Una diva no, quello non lo era mai diventata, sfuggendo alle lusinghe della ragazza da manifesto con l’adozione di una serie di nomi, figli dei suoi percorsi mentali. L’ultimo, Shuhada Davitt, l’aveva attinto cinque anni fa dalla conversione all’Islam, annunciata nel 2018. "Questo è la naturale conclusione del viaggio di qualsiasi teologo intelligente – aveva detto la cantautrice irlandese, cresciuta in un ambiente profondamente cattolico – Tutto lo studio delle Scritture porta all’Islam. Il che rende ridondanti tutte le altre scritture. Mi verrà dato (un altro) nuovo nome. Sarà Shuhada Davitt".
Ma già sul finire degli anni Novanta aveva iniziato a farsi chiamare Madre Bernadette Mary diventando adepta di un movimento cattolico indipendente con la missione "di salvare Dio dalla religione". Una scelta in linea con il gesto che nel 1992 l’aveva precipitata nel gorgo dei media, quando davanti alle telecamere del Saturday Night Live aveva cambiato improvvisamente le parole della War di Bob Marley, denunciando poi la pedofilia in certi ambienti cattolici, strappando davanti in diretta una foto di Papa Wojtyla gridando "combatti il vero nemico".
Le conseguenze del clamoroso gesto l’avevano sprofondata in una depressione capace di travolgere spesso l’eroina dei dischi condannandola a una vita sospesa tra studio di registrazione (una decina di album dalle alterne fortune) e il gabinetto dello psichiatra. Tutto accompagnato da colpi di testa come il matrimonio nel 2011 con Barry Herridge, durato 18 giorni. Niente che non le fosse rovinato addosso già da bambina.

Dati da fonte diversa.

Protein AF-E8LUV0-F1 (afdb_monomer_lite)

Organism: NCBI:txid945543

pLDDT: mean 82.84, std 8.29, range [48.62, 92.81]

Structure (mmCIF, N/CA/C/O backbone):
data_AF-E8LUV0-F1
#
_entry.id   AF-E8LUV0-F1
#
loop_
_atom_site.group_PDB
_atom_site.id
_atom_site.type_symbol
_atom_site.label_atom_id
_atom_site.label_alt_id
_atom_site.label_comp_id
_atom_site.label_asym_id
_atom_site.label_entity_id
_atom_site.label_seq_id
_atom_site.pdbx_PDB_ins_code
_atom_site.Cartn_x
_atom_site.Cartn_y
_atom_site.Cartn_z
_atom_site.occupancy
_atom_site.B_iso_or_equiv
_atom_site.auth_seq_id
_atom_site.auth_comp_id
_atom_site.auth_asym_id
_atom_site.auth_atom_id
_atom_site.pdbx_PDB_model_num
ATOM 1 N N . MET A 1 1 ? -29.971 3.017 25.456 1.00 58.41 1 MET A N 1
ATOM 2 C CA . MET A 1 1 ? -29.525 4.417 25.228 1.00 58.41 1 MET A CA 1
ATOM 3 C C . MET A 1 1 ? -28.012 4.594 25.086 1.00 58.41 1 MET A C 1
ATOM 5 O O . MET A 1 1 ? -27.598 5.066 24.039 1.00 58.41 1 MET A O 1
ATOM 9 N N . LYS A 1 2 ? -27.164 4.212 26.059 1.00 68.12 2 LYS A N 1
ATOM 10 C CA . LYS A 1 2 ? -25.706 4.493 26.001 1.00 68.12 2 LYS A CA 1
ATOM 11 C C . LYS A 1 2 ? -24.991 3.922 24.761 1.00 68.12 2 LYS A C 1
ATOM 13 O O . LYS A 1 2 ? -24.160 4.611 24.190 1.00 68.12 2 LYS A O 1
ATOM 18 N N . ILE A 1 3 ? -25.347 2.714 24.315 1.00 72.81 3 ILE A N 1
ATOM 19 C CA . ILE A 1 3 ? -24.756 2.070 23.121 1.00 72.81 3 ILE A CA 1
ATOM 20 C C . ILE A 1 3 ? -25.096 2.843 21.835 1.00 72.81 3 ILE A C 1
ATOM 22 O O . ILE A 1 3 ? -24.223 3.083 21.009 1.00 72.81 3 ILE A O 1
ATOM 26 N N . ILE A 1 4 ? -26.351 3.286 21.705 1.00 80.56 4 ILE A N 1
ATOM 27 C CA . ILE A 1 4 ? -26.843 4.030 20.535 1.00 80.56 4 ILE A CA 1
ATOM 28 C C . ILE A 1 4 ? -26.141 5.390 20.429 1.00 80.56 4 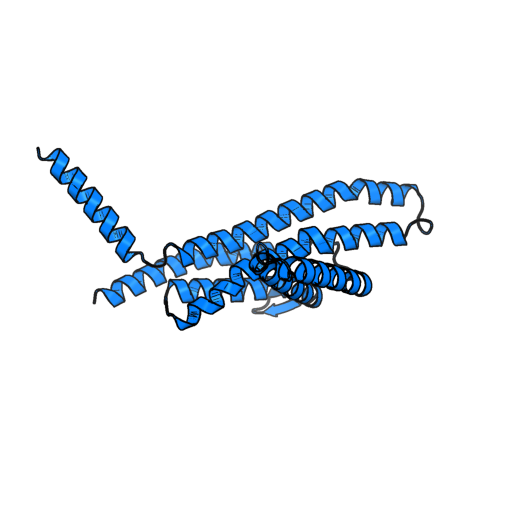ILE A C 1
ATOM 30 O O . ILE A 1 4 ? -25.716 5.775 19.347 1.00 80.56 4 ILE A O 1
ATOM 34 N N . ILE A 1 5 ? -25.941 6.082 21.556 1.00 82.75 5 ILE A N 1
ATOM 35 C CA . ILE A 1 5 ? -25.217 7.363 21.593 1.00 82.75 5 ILE A CA 1
ATOM 36 C C . ILE A 1 5 ? -23.772 7.188 21.100 1.00 82.75 5 ILE A C 1
ATOM 38 O O . ILE A 1 5 ? -23.297 7.983 20.296 1.00 82.75 5 ILE A O 1
ATOM 42 N N . TRP A 1 6 ? -23.076 6.128 21.521 1.00 80.12 6 TRP A N 1
ATOM 43 C CA . TRP A 1 6 ? -21.709 5.864 21.057 1.00 80.12 6 TRP A CA 1
ATOM 44 C C . TRP A 1 6 ? -21.635 5.462 19.584 1.00 80.12 6 TRP A C 1
ATOM 46 O O . TRP A 1 6 ? -20.692 5.861 18.903 1.00 80.12 6 TRP A O 1
ATOM 56 N N . LEU A 1 7 ? -22.622 4.715 19.084 1.00 82.81 7 LEU A N 1
ATOM 57 C CA . LEU A 1 7 ? -22.748 4.422 17.655 1.00 82.81 7 LEU A CA 1
ATOM 58 C C . LEU A 1 7 ? -22.962 5.701 16.838 1.00 82.81 7 LEU A C 1
ATOM 60 O O . LEU A 1 7 ? -22.271 5.897 15.844 1.00 82.81 7 LEU A O 1
ATOM 64 N N . LEU A 1 8 ? -23.837 6.603 17.292 1.00 86.06 8 LEU A N 1
ATOM 65 C CA . LEU A 1 8 ? -24.065 7.900 16.647 1.00 86.06 8 LEU A CA 1
ATOM 66 C C . LEU A 1 8 ? -22.799 8.763 16.628 1.00 86.06 8 LEU A C 1
ATOM 68 O O . LEU A 1 8 ? -22.477 9.344 15.598 1.00 86.06 8 LEU A O 1
ATOM 72 N N . ILE A 1 9 ? -22.036 8.800 17.726 1.00 85.56 9 ILE A N 1
ATOM 73 C CA . ILE A 1 9 ? -20.754 9.524 17.779 1.00 85.56 9 ILE A CA 1
ATOM 74 C C . ILE A 1 9 ? -19.754 8.942 16.770 1.00 85.56 9 ILE A C 1
ATOM 76 O O . ILE A 1 9 ? -19.098 9.694 16.053 1.00 85.56 9 ILE A O 1
ATOM 80 N N . ARG A 1 10 ? -19.639 7.611 16.674 1.00 85.62 10 ARG A N 1
ATOM 81 C CA . ARG A 1 10 ? -18.760 6.963 15.685 1.00 85.62 10 ARG A CA 1
ATOM 82 C C . ARG A 1 10 ? -19.205 7.255 14.257 1.00 85.62 10 ARG A C 1
ATOM 84 O O . ARG A 1 10 ? -18.362 7.571 13.427 1.00 85.62 10 ARG A O 1
ATOM 91 N N . ALA A 1 11 ? -20.506 7.184 13.983 1.00 86.88 11 ALA A N 1
ATOM 92 C CA . ALA A 1 11 ? -21.068 7.513 12.678 1.00 86.88 11 ALA A CA 1
ATOM 93 C C . ALA A 1 11 ? -20.804 8.980 12.307 1.00 86.88 11 ALA A C 1
ATOM 95 O O . ALA A 1 11 ? -20.405 9.259 11.183 1.00 86.88 11 ALA A O 1
ATOM 96 N N . PHE A 1 12 ? -20.931 9.903 13.263 1.00 87.94 12 PHE A N 1
ATOM 97 C CA . PHE A 1 12 ? -20.615 11.315 13.060 1.00 87.94 12 PHE A CA 1
ATOM 98 C C . PHE A 1 12 ? -19.128 11.539 12.743 1.00 87.94 12 PHE A C 1
ATOM 100 O O . PHE A 1 12 ? -18.800 12.241 11.792 1.00 87.94 12 PHE A O 1
ATOM 107 N N . ILE A 1 13 ? -18.216 10.892 13.479 1.00 87.19 13 ILE A N 1
ATOM 108 C CA . ILE A 1 13 ? -16.773 10.950 13.187 1.00 87.19 13 ILE A CA 1
ATOM 109 C C . ILE A 1 13 ? -16.476 10.363 11.800 1.00 87.19 13 ILE A C 1
ATOM 111 O O . ILE A 1 13 ? -15.724 10.961 11.034 1.00 87.19 13 ILE A O 1
ATOM 115 N N . ALA A 1 14 ? -17.070 9.214 11.466 1.00 87.75 14 ALA A N 1
ATOM 116 C CA . ALA A 1 14 ? -16.912 8.593 10.155 1.00 87.75 14 ALA A CA 1
ATOM 117 C C . ALA A 1 14 ? -17.400 9.524 9.038 1.00 87.75 14 ALA A C 1
ATOM 119 O O . ALA A 1 14 ? -16.685 9.710 8.061 1.00 87.75 14 ALA A O 1
ATOM 120 N N . TYR A 1 15 ? -18.557 10.167 9.216 1.00 88.38 15 TYR A N 1
ATOM 121 C CA . TYR A 1 15 ? -19.111 11.143 8.278 1.00 88.38 15 TYR A CA 1
ATOM 122 C C . TYR A 1 15 ? -18.166 12.329 8.042 1.00 88.38 15 TYR A C 1
ATOM 124 O O . TYR A 1 15 ? -17.907 12.682 6.894 1.00 88.38 15 TYR A O 1
ATOM 132 N N . LEU A 1 16 ? -17.574 12.895 9.101 1.00 89.38 16 LEU A N 1
ATOM 133 C CA . LEU A 1 16 ? -16.581 13.970 8.967 1.00 89.38 16 LEU A CA 1
ATOM 134 C C . LEU A 1 16 ? -15.327 13.526 8.196 1.00 89.38 16 LEU A C 1
ATOM 136 O O . LEU A 1 16 ? -14.736 14.322 7.469 1.00 89.38 16 LEU A O 1
ATOM 140 N N . LEU A 1 17 ? -14.926 12.257 8.324 1.00 88.38 17 LEU A N 1
ATOM 141 C CA . LEU A 1 17 ? -13.784 11.700 7.596 1.00 88.38 17 LEU A CA 1
ATOM 142 C C . LEU A 1 17 ? -14.074 11.478 6.106 1.00 88.38 17 LEU A C 1
ATOM 144 O O . LEU A 1 17 ? -13.136 11.530 5.312 1.00 88.38 17 LEU A O 1
ATOM 148 N N . VAL A 1 18 ? -15.336 11.274 5.704 1.00 88.19 18 VAL A N 1
ATOM 149 C CA . VAL A 1 18 ? -15.700 11.013 4.298 1.00 88.19 18 VAL A CA 1
ATOM 150 C C . VAL A 1 18 ? -15.181 12.114 3.374 1.00 88.19 18 VAL A C 1
ATOM 152 O O . VAL A 1 18 ? -14.583 11.799 2.350 1.00 88.19 18 VAL A O 1
ATOM 155 N N . GLY A 1 19 ? -15.331 13.391 3.742 1.00 86.75 19 GLY A N 1
ATOM 156 C CA . GLY A 1 19 ? -14.858 14.507 2.912 1.00 86.75 19 GLY A CA 1
ATOM 157 C C . GLY A 1 19 ? -13.345 14.479 2.668 1.00 86.75 19 GLY A C 1
ATOM 158 O O . GLY A 1 19 ? -12.892 14.652 1.538 1.00 86.75 19 GLY A O 1
ATOM 159 N N . VAL A 1 20 ? -12.562 14.182 3.710 1.00 86.62 20 VAL A N 1
ATOM 160 C CA . VAL A 1 20 ? -11.097 14.059 3.608 1.00 86.62 20 VAL A CA 1
ATOM 161 C C . VAL A 1 20 ? -10.715 12.874 2.717 1.00 86.62 20 VAL A C 1
ATOM 163 O O . VAL A 1 20 ? -9.851 13.003 1.851 1.00 86.62 20 VAL A O 1
ATOM 166 N N . LEU A 1 21 ? -11.386 11.732 2.885 1.00 88.94 21 LEU A N 1
ATOM 167 C CA . LEU A 1 21 ? -11.121 10.528 2.095 1.00 88.94 21 LEU A CA 1
ATOM 168 C C . LEU A 1 21 ? -11.495 10.707 0.625 1.00 88.94 21 LEU A C 1
ATOM 170 O O . LEU A 1 21 ? -10.754 10.256 -0.242 1.00 88.94 21 LEU A O 1
ATOM 174 N N . LEU A 1 22 ? -12.590 11.410 0.333 1.00 86.19 22 LEU A N 1
ATOM 175 C CA . LEU A 1 22 ? -12.959 11.771 -1.034 1.00 86.19 22 LEU A CA 1
ATOM 176 C C . LEU A 1 22 ? -11.898 12.663 -1.684 1.00 86.19 22 LEU A C 1
ATOM 178 O O . LEU A 1 22 ? -11.524 12.412 -2.826 1.00 86.19 22 LEU A O 1
ATOM 182 N N . GLY A 1 23 ? -11.353 13.644 -0.956 1.00 85.75 23 GLY A N 1
ATOM 183 C CA . GLY A 1 23 ? -10.241 14.463 -1.448 1.00 85.75 23 GLY A CA 1
ATOM 184 C C . GLY A 1 23 ? -9.013 13.624 -1.819 1.00 85.75 23 GLY A C 1
ATOM 185 O O . GLY A 1 23 ? -8.458 13.780 -2.907 1.00 85.75 23 GLY A O 1
ATOM 186 N N . ILE A 1 24 ? -8.636 12.672 -0.958 1.00 86.12 24 ILE A N 1
ATOM 187 C CA . ILE A 1 24 ? -7.531 11.730 -1.213 1.00 86.12 24 ILE A CA 1
ATOM 188 C C . ILE A 1 24 ? -7.818 10.853 -2.442 1.00 86.12 24 ILE A C 1
ATOM 190 O O . ILE A 1 24 ? -6.930 10.627 -3.264 1.00 86.12 24 ILE A O 1
ATOM 194 N N . LEU A 1 25 ? -9.052 10.367 -2.596 1.00 86.56 25 LEU A N 1
ATOM 195 C CA . LEU A 1 25 ? -9.456 9.547 -3.740 1.00 86.56 25 LEU A CA 1
ATOM 196 C C . LEU A 1 25 ? -9.404 10.328 -5.055 1.00 86.56 25 LEU A C 1
ATOM 198 O O . LEU A 1 25 ? -8.900 9.807 -6.047 1.00 86.56 25 LEU A O 1
ATOM 202 N N . ILE A 1 26 ? -9.863 11.582 -5.063 1.00 84.69 26 ILE A N 1
ATOM 203 C CA . ILE A 1 26 ? -9.806 12.452 -6.245 1.00 84.69 26 ILE A CA 1
ATOM 204 C C . ILE A 1 26 ? -8.350 12.696 -6.653 1.00 84.69 26 ILE A C 1
ATOM 206 O O . ILE A 1 26 ? -8.009 12.496 -7.820 1.00 84.69 26 ILE A O 1
ATOM 210 N N . LEU A 1 27 ? -7.481 13.042 -5.696 1.00 83.75 27 LEU A N 1
ATOM 211 C CA . LEU A 1 27 ? -6.051 13.250 -5.946 1.00 83.75 27 LEU A CA 1
ATOM 212 C C . LEU A 1 27 ? -5.394 11.999 -6.546 1.00 83.75 27 LEU A C 1
ATOM 214 O O . LEU A 1 27 ? -4.736 12.087 -7.586 1.00 83.75 27 LEU A O 1
ATOM 218 N N . ASN A 1 28 ? -5.640 10.828 -5.953 1.00 81.94 28 ASN A N 1
ATOM 219 C CA . ASN A 1 28 ? -5.132 9.549 -6.459 1.00 81.94 28 ASN A CA 1
ATOM 220 C C . ASN A 1 28 ? -5.689 9.192 -7.846 1.00 81.94 28 ASN A C 1
ATOM 222 O O . ASN A 1 28 ? -5.000 8.557 -8.644 1.00 81.94 28 ASN A O 1
ATOM 226 N N . ASN A 1 29 ? -6.913 9.610 -8.173 1.00 82.50 29 ASN A N 1
ATOM 227 C CA . ASN A 1 29 ? -7.491 9.382 -9.494 1.00 82.50 29 ASN A CA 1
ATOM 228 C C . ASN A 1 29 ? -6.841 10.254 -10.579 1.00 82.50 29 ASN A C 1
ATOM 230 O O . ASN A 1 29 ? -6.688 9.824 -11.726 1.00 82.50 29 ASN A O 1
ATOM 234 N N . THR A 1 30 ? -6.449 11.477 -10.218 1.00 74.88 30 THR A N 1
ATOM 235 C CA . THR A 1 30 ? -5.776 12.419 -11.122 1.00 74.88 30 THR A CA 1
ATOM 236 C C . THR A 1 30 ? -4.292 12.114 -11.318 1.00 74.88 30 THR A C 1
ATOM 238 O O . THR A 1 30 ? -3.766 12.338 -12.408 1.00 74.88 30 THR A O 1
ATOM 241 N N . TYR A 1 31 ? -3.620 11.551 -10.312 1.00 67.81 31 TYR A N 1
ATOM 242 C CA . TYR A 1 31 ? -2.202 11.205 -10.386 1.00 67.81 31 TYR A CA 1
ATOM 243 C C . TYR A 1 31 ? -1.979 9.851 -11.074 1.00 67.81 31 TYR A C 1
ATOM 245 O O . TYR A 1 31 ? -1.920 8.806 -10.436 1.00 67.81 31 TYR A O 1
ATOM 253 N N . ALA A 1 32 ? -1.799 9.875 -12.396 1.00 57.75 32 ALA A N 1
ATOM 254 C CA . ALA A 1 32 ? -1.048 8.842 -13.109 1.00 57.75 32 ALA A CA 1
ATOM 255 C C . ALA A 1 32 ? 0.390 9.304 -13.293 1.00 57.75 32 ALA A C 1
ATOM 257 O O . ALA A 1 32 ? 0.600 10.302 -13.992 1.00 57.75 32 ALA A O 1
ATOM 258 N N . PRO A 1 33 ? 1.401 8.559 -12.839 1.00 53.81 33 PRO A N 1
ATOM 259 C CA . PRO A 1 33 ? 2.664 8.606 -13.555 1.00 53.81 33 PRO A CA 1
ATOM 260 C C . PRO A 1 33 ? 2.460 8.187 -15.018 1.00 53.81 33 PRO A C 1
ATOM 262 O O . PRO A 1 33 ? 1.552 7.439 -15.355 1.00 53.81 33 PRO A O 1
ATOM 265 N N . ARG A 1 34 ? 3.285 8.710 -15.922 1.00 52.97 34 ARG A N 1
ATOM 266 C CA . ARG A 1 34 ? 3.185 8.451 -17.370 1.00 52.97 34 ARG A CA 1
ATOM 267 C C . ARG A 1 34 ? 3.946 7.195 -17.820 1.00 52.97 34 ARG A C 1
ATOM 269 O O . ARG A 1 34 ? 3.978 6.906 -19.006 1.00 52.97 34 ARG A O 1
ATOM 276 N N . PHE A 1 35 ? 4.545 6.454 -16.887 1.00 54.84 35 PHE A N 1
ATOM 277 C CA . PHE A 1 35 ? 5.485 5.359 -17.163 1.00 54.84 35 PHE A CA 1
ATOM 278 C C . PHE A 1 35 ? 4.848 3.951 -17.124 1.00 54.84 35 PHE A C 1
ATOM 280 O O . PHE A 1 35 ? 5.550 2.962 -16.929 1.00 54.84 35 PHE A O 1
ATOM 287 N N . PHE A 1 36 ? 3.523 3.844 -17.281 1.00 58.12 36 PHE A N 1
ATOM 288 C CA . PHE A 1 36 ? 2.788 2.570 -17.223 1.00 58.12 36 PHE A CA 1
ATOM 289 C C . PHE A 1 36 ? 2.626 1.954 -18.605 1.00 58.12 36 PHE A C 1
ATOM 291 O O . PHE A 1 36 ? 1.540 1.962 -19.168 1.00 58.12 36 PHE A O 1
ATOM 298 N N . THR A 1 37 ? 3.703 1.423 -19.158 1.00 65.62 37 THR A N 1
ATOM 299 C CA . THR A 1 37 ? 3.540 0.306 -20.088 1.00 65.62 37 THR A CA 1
ATOM 300 C C . THR A 1 37 ? 3.928 -0.936 -19.319 1.00 65.62 37 THR A C 1
ATOM 302 O O . THR A 1 37 ? 5.115 -1.141 -19.029 1.00 65.62 37 THR A O 1
ATOM 305 N N . MET A 1 38 ? 2.931 -1.717 -18.905 1.00 70.31 38 MET A N 1
ATOM 306 C CA . MET A 1 38 ? 3.181 -2.970 -18.208 1.00 70.31 38 MET A CA 1
ATOM 307 C C . MET A 1 38 ? 3.888 -3.948 -19.153 1.00 70.31 38 MET A C 1
ATOM 309 O O . MET A 1 38 ? 3.342 -4.345 -20.180 1.00 70.31 38 MET A O 1
ATOM 313 N N . LYS A 1 39 ? 5.097 -4.384 -18.785 1.00 79.31 39 LYS A N 1
ATOM 314 C CA . LYS A 1 39 ? 5.783 -5.482 -19.474 1.00 79.31 39 LYS A CA 1
ATOM 315 C C . LYS A 1 39 ? 5.508 -6.802 -18.744 1.00 79.31 39 LYS A C 1
ATOM 317 O O . LYS A 1 39 ? 5.945 -6.945 -17.594 1.00 79.31 39 LYS A O 1
ATOM 322 N N . PRO A 1 40 ? 4.800 -7.764 -19.370 1.00 79.00 40 PRO A N 1
ATOM 323 C CA . PRO A 1 40 ? 4.411 -9.014 -18.716 1.00 79.00 40 PRO A CA 1
ATOM 324 C C . PRO A 1 40 ? 5.622 -9.882 -18.366 1.00 79.00 40 PRO A C 1
ATOM 326 O O . PRO A 1 40 ? 5.630 -10.518 -17.316 1.00 79.00 40 PRO A O 1
ATOM 329 N N . GLU A 1 41 ? 6.677 -9.850 -19.183 1.00 84.44 41 GLU A N 1
ATOM 330 C CA . GLU A 1 41 ? 7.927 -10.573 -18.921 1.00 84.44 41 GLU A CA 1
ATOM 331 C C . GLU A 1 41 ? 8.597 -10.095 -17.627 1.00 84.44 41 GLU A C 1
ATOM 333 O O . GLU A 1 41 ? 8.945 -10.899 -16.763 1.00 84.44 41 GLU A O 1
ATOM 338 N N . ILE A 1 42 ? 8.700 -8.775 -17.444 1.00 83.25 42 ILE A N 1
ATOM 339 C CA . ILE A 1 42 ? 9.267 -8.174 -16.230 1.00 83.25 42 ILE A CA 1
ATOM 340 C C . ILE A 1 42 ? 8.401 -8.509 -15.017 1.00 83.25 42 ILE A C 1
ATOM 342 O O . ILE A 1 42 ? 8.935 -8.810 -13.952 1.00 83.25 42 ILE A O 1
ATOM 346 N N . LEU A 1 43 ? 7.072 -8.511 -15.169 1.00 85.56 43 LEU A N 1
ATOM 347 C CA . LEU A 1 43 ? 6.169 -8.906 -14.089 1.00 85.56 43 LEU A CA 1
ATOM 348 C C . LEU A 1 43 ? 6.343 -10.385 -13.713 1.00 85.56 43 LEU A C 1
ATOM 350 O O . LEU A 1 43 ? 6.340 -10.720 -12.527 1.00 85.56 43 LEU A O 1
ATOM 354 N N . GLY A 1 44 ? 6.530 -11.264 -14.700 1.00 86.31 44 GLY A N 1
ATOM 355 C CA . GLY A 1 44 ? 6.806 -12.685 -14.494 1.00 86.31 44 GLY A CA 1
ATOM 356 C C . GLY A 1 44 ? 8.090 -12.906 -13.695 1.00 86.31 44 GLY A C 1
ATOM 357 O O . GLY A 1 44 ? 8.069 -13.573 -12.663 1.00 86.31 44 GLY A O 1
ATOM 358 N N . TRP A 1 45 ? 9.190 -12.267 -14.097 1.00 88.38 45 TRP A N 1
ATOM 359 C CA . TRP A 1 45 ? 10.458 -12.345 -13.364 1.00 88.38 45 TRP A CA 1
ATOM 360 C C . TRP A 1 45 ? 10.374 -11.734 -11.964 1.00 88.38 45 TRP A C 1
ATOM 362 O O . TRP A 1 45 ? 10.842 -12.337 -10.996 1.00 88.38 45 TRP A O 1
ATOM 372 N N . PHE A 1 46 ? 9.742 -10.567 -11.835 1.00 88.06 46 PHE A N 1
ATOM 373 C CA . PHE A 1 46 ? 9.567 -9.883 -10.557 1.00 88.06 46 PHE A CA 1
ATOM 374 C C . PHE A 1 46 ? 8.748 -10.720 -9.568 1.00 88.06 46 PHE A C 1
ATOM 376 O O . PHE A 1 46 ? 9.138 -10.884 -8.411 1.00 88.06 46 PHE A O 1
ATOM 383 N N . SER A 1 47 ? 7.636 -11.297 -10.027 1.00 88.19 47 SER A N 1
ATOM 384 C CA . SER A 1 47 ? 6.791 -12.160 -9.202 1.00 88.19 47 SER A CA 1
ATOM 385 C C . SER A 1 47 ? 7.496 -13.463 -8.830 1.00 88.19 47 SER A C 1
ATOM 387 O O . SER A 1 47 ? 7.476 -13.832 -7.657 1.00 88.19 47 SER A O 1
ATOM 389 N N . ALA A 1 48 ? 8.194 -14.114 -9.766 1.00 90.88 48 ALA A N 1
ATOM 390 C CA . ALA A 1 48 ? 8.976 -15.317 -9.483 1.00 90.88 48 ALA A CA 1
ATOM 391 C C . ALA A 1 48 ? 10.056 -15.056 -8.420 1.00 90.88 48 ALA A C 1
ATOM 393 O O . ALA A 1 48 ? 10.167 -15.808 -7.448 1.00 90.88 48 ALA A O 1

Nata a Dublino nel 1966, era stata profondamente toccata all’età di nove anni dalla separazione dei genitori, il giudice l’aveva infatti affidata alla madre, alcolizzata e depressa, morta poi in un incidente d’auto spezzando definitivamente quel rapporto di amore e odio evocato da Sinéad in diverse canzoni. "Sono da sola, tutti mi trattano male e sono malata" aveva detto nel 2017 prima di diventare musulmana. E ancora: "Le malattie mentali sono come le droghe... E non c’è niente eccetto il mio psichiatra, la persona più dolce al mondo, che mi tiene in vita. Voglio che tutti sappiano cosa significa, e perché faccio questo video. Le malattie mentali sono come le droghe, sono uno stigma: all’improvviso tutte le persone che dovrebbero amarti e prendersi cura di te ti trattano male".
Sulle sue vicende aleggiava un senso di insopprimibile malessere, insieme alla paura, per chi riusciva a starle vicino, di un gesto definitivo. Quello che nel gennaio dell’anno scorso ha compiuto suo figlio Shane appena diciassettenne, dopo essere fuggito da un ospedale dove era ricoverato proprio perché aveva manifestato tendenze suicide. Nella disperazione di quel momento annunciò in un tweet l’intenzione di "seguire mio figlio". Poi si scusò, dichiarando che si sarebbe curata. Ora se ne è andata, lasciando dietro di sé tre figli e una scia di profonda tristezza.